Wherever the string "backbone" turns up in the data, copy the whole line.

╔══

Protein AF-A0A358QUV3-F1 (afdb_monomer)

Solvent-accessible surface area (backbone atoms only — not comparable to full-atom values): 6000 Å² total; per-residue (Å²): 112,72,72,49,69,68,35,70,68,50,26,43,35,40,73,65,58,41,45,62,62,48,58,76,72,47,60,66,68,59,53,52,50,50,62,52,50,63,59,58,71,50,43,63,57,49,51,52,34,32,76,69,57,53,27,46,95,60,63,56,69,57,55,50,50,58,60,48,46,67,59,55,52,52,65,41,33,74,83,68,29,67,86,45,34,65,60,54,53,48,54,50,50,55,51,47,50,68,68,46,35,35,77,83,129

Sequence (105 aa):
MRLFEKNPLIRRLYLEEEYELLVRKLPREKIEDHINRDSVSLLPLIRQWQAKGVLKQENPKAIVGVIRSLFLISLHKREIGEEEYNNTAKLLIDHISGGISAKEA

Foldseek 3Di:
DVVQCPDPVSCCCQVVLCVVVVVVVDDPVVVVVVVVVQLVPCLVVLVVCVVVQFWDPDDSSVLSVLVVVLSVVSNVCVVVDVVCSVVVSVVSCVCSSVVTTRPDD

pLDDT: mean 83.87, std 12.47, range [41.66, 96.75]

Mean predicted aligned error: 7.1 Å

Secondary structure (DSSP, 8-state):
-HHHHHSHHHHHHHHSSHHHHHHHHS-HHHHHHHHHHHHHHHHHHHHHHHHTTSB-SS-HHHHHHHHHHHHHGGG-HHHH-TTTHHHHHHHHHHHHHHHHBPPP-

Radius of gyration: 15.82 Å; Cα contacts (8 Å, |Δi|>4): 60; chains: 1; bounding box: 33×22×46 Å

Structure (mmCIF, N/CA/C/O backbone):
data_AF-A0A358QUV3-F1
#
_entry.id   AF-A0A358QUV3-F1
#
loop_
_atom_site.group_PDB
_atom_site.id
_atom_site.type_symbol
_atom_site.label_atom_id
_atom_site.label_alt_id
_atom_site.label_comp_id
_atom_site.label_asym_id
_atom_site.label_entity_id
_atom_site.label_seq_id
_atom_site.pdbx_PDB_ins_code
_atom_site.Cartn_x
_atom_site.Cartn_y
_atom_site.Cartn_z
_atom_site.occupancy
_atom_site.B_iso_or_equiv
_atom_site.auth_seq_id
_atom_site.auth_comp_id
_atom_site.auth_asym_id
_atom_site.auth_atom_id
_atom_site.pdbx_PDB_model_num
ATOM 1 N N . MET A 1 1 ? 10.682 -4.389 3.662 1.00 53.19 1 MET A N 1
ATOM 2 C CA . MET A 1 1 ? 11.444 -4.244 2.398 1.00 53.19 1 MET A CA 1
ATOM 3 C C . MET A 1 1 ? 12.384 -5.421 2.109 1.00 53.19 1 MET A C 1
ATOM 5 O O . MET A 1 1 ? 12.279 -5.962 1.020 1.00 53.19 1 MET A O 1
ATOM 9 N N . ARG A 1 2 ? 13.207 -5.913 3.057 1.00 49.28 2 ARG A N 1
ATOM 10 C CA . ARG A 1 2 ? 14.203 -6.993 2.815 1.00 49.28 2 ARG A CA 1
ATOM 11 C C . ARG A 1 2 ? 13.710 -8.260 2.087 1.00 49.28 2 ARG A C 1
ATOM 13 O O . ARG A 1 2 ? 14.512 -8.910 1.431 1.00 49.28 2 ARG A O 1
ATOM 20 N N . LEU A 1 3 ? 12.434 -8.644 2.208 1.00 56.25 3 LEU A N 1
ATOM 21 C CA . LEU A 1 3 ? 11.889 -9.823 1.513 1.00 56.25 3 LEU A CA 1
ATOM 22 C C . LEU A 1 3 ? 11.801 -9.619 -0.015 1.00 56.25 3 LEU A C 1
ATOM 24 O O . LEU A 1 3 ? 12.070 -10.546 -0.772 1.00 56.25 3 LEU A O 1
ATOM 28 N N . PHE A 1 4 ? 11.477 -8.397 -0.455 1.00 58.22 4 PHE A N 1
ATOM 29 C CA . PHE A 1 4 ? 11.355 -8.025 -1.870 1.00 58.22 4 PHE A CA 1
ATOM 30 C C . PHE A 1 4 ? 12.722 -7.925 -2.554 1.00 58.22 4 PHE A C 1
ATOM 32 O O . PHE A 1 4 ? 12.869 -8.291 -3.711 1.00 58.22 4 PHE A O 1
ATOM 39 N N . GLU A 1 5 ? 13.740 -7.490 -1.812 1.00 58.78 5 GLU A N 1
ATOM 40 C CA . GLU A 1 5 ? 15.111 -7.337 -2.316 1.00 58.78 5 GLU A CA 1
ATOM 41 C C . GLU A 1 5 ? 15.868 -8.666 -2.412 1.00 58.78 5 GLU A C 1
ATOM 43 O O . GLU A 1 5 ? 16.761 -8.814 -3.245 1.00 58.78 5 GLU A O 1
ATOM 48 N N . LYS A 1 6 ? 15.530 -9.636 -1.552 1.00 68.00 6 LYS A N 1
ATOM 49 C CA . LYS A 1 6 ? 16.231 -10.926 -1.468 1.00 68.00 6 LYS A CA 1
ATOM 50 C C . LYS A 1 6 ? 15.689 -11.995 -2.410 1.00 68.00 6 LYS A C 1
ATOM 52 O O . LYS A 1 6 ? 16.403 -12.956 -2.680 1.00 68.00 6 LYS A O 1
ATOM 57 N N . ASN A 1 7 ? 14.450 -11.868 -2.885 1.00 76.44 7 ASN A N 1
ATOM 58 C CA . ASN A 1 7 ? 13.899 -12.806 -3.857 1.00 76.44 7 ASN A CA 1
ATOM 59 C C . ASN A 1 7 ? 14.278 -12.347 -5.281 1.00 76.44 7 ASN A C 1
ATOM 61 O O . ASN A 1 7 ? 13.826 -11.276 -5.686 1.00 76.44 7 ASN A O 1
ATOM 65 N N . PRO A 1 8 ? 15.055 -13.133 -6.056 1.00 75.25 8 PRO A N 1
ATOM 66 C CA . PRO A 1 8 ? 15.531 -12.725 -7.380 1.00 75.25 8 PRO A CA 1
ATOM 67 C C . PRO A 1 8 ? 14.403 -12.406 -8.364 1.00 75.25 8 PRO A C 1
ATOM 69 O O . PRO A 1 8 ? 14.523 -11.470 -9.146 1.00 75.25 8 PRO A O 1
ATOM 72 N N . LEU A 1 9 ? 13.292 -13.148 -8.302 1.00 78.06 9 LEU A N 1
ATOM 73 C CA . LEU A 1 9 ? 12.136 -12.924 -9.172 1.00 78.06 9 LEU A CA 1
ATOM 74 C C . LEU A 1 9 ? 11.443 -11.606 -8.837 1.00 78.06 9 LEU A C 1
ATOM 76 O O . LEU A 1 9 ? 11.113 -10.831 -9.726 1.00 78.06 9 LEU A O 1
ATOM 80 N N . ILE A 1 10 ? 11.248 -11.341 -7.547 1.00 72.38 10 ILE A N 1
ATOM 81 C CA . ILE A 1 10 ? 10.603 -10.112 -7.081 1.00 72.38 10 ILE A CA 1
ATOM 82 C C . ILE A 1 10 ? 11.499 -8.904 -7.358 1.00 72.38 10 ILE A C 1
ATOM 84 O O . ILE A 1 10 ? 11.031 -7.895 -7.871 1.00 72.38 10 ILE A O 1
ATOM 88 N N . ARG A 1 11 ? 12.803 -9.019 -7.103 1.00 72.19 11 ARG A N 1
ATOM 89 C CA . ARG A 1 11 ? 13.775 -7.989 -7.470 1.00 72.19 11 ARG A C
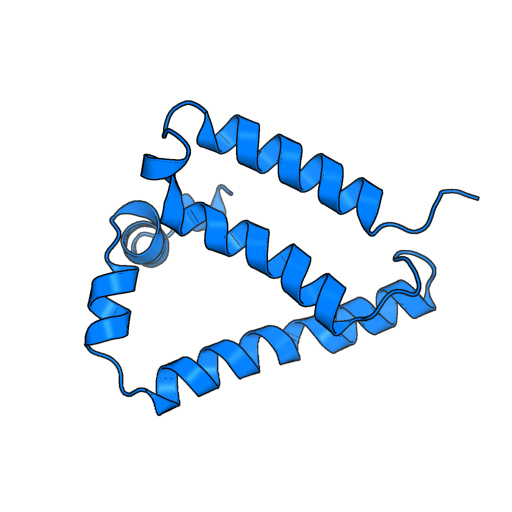A 1
ATOM 90 C C . ARG A 1 11 ? 13.709 -7.671 -8.959 1.00 72.19 11 ARG A C 1
ATOM 92 O O . ARG A 1 11 ? 13.584 -6.509 -9.312 1.00 72.19 11 ARG A O 1
ATOM 99 N N . ARG A 1 12 ? 13.737 -8.686 -9.815 1.00 75.88 12 ARG A N 1
ATOM 100 C CA . ARG A 1 12 ? 13.698 -8.500 -11.265 1.00 75.88 12 ARG A CA 1
ATOM 101 C C . ARG A 1 12 ? 12.399 -7.844 -11.740 1.00 75.88 12 ARG A C 1
ATOM 103 O O . ARG A 1 12 ? 12.426 -6.899 -12.515 1.00 75.88 12 ARG A O 1
ATOM 110 N N . LEU A 1 13 ? 11.259 -8.279 -11.206 1.00 74.38 13 LEU A N 1
ATOM 111 C CA . LEU A 1 13 ? 9.965 -7.688 -11.547 1.00 74.38 13 LEU A CA 1
ATOM 112 C C . LEU A 1 13 ? 9.857 -6.218 -11.122 1.00 74.38 13 LEU A C 1
ATOM 114 O O . LEU A 1 13 ? 9.411 -5.397 -11.916 1.00 74.38 13 LEU A O 1
ATOM 118 N N . TYR A 1 14 ? 10.252 -5.890 -9.890 1.00 67.38 14 TYR A N 1
ATOM 119 C CA . TYR A 1 14 ? 9.957 -4.584 -9.292 1.00 67.38 14 TYR A CA 1
ATOM 120 C C . TYR A 1 14 ? 11.116 -3.578 -9.350 1.00 67.38 14 TYR A C 1
ATOM 122 O O . TYR A 1 14 ? 10.863 -2.381 -9.358 1.00 67.38 14 TYR A O 1
ATOM 130 N N . LEU A 1 15 ? 12.374 -4.029 -9.368 1.00 64.81 15 LEU A N 1
ATOM 131 C CA . LEU A 1 15 ? 13.566 -3.163 -9.331 1.00 64.81 15 LEU A CA 1
ATOM 132 C C . LEU A 1 15 ? 14.228 -2.988 -10.698 1.00 64.81 15 LEU A C 1
ATOM 134 O O . LEU A 1 15 ? 14.935 -2.008 -10.902 1.00 64.81 15 LEU A O 1
ATOM 138 N N . GLU A 1 16 ? 14.017 -3.926 -11.620 1.00 67.62 16 GLU A N 1
ATOM 139 C CA . GLU A 1 16 ? 14.585 -3.878 -12.975 1.00 67.62 16 GLU A CA 1
ATOM 140 C C . GLU A 1 16 ? 13.536 -3.462 -14.020 1.00 67.62 16 GLU A C 1
ATOM 142 O O . GLU A 
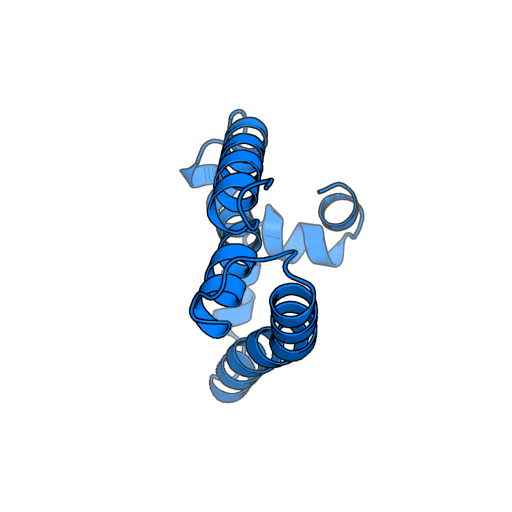1 16 ? 13.756 -3.626 -15.214 1.00 67.62 16 GLU A O 1
ATOM 147 N N . GLU A 1 17 ? 12.393 -2.920 -13.570 1.00 67.31 17 GLU A N 1
ATOM 148 C CA . GLU A 1 17 ? 11.307 -2.378 -14.410 1.00 67.31 17 GLU A CA 1
ATOM 149 C C . GLU A 1 17 ? 10.692 -3.395 -15.394 1.00 67.31 17 GLU A C 1
ATOM 151 O O . GLU A 1 17 ? 9.913 -3.046 -16.283 1.00 67.31 17 GLU A O 1
ATOM 156 N N . GLU A 1 18 ? 10.964 -4.692 -15.214 1.00 75.94 18 GLU A N 1
ATOM 157 C CA . GLU A 1 18 ? 10.423 -5.742 -16.081 1.00 75.94 18 GLU A CA 1
ATOM 158 C C . GLU A 1 18 ? 8.909 -5.934 -15.914 1.00 75.94 18 GLU A C 1
ATOM 160 O O . GLU A 1 18 ? 8.264 -6.546 -16.771 1.00 75.94 18 GLU A O 1
ATOM 165 N N . TYR A 1 19 ? 8.320 -5.390 -14.845 1.00 79.12 19 TYR A N 1
ATOM 166 C CA . TYR A 1 19 ? 6.877 -5.402 -14.629 1.00 79.12 19 TYR A CA 1
ATOM 167 C C . TYR A 1 19 ? 6.101 -4.801 -15.810 1.00 79.12 19 TYR A C 1
ATOM 169 O O . TYR A 1 19 ? 5.122 -5.400 -16.256 1.00 79.12 19 TYR A O 1
ATOM 177 N N . GLU A 1 20 ? 6.546 -3.675 -16.380 1.00 76.44 20 GLU A N 1
ATOM 178 C CA . GLU A 1 20 ? 5.855 -3.072 -17.528 1.00 76.44 20 GLU A CA 1
ATOM 179 C C . GLU A 1 20 ? 5.892 -3.972 -18.765 1.00 76.44 20 GLU A C 1
ATOM 181 O O . GLU A 1 20 ? 4.897 -4.116 -19.482 1.00 76.44 20 GLU A O 1
ATOM 186 N N . LEU A 1 21 ? 7.040 -4.604 -19.015 1.00 82.00 21 LEU A N 1
ATOM 187 C CA . LEU A 1 21 ? 7.217 -5.525 -20.134 1.00 82.00 21 LEU A CA 1
ATOM 188 C C . LEU A 1 21 ? 6.363 -6.782 -19.959 1.00 82.00 21 LEU A C 1
ATOM 190 O O . LEU A 1 21 ? 5.801 -7.280 -20.937 1.00 82.00 21 LEU A O 1
ATOM 194 N N . LEU A 1 22 ? 6.242 -7.279 -18.728 1.00 82.69 22 LEU A N 1
ATOM 195 C CA . LEU A 1 22 ? 5.365 -8.392 -18.390 1.00 82.69 22 LEU A CA 1
ATOM 196 C C . LEU A 1 22 ? 3.896 -8.022 -18.622 1.00 82.69 22 LEU A C 1
ATOM 198 O O . LEU A 1 22 ? 3.183 -8.760 -19.299 1.00 82.69 22 LEU A O 1
ATOM 202 N N . VAL A 1 23 ? 3.458 -6.863 -18.124 1.00 81.56 23 VAL A N 1
ATOM 203 C CA . VAL A 1 23 ? 2.090 -6.348 -18.297 1.00 81.56 23 VAL A CA 1
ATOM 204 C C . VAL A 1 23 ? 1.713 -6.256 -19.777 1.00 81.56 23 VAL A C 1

╚══

* [Answer space]
Solvent-accessible surface area (backbone atoms only — not comparable to full-atom values): 6000 Å² total; per-residue (Å²): 112,72,72,49,69,68,35,70,68,50,26,43,35,40,73,65,58,41,45,62,62,48,58,76,72,47,60,66,68,59,53,52,50,50,62,52,50,63,59,58,71,50,43,63,57,49,51,52,34,32,76,69,57,53,27,46,95,60,63,56,69,57,55,50,50,58,60,48,46,67,59,55,52,52,65,41,33,74,83,68,29,67,86,45,34,65,60,54,53,48,54,50,50,55,51,47,50,68,68,46,35,35,77,83,129
Structure (mmCIF, N/CA/C/O backbone):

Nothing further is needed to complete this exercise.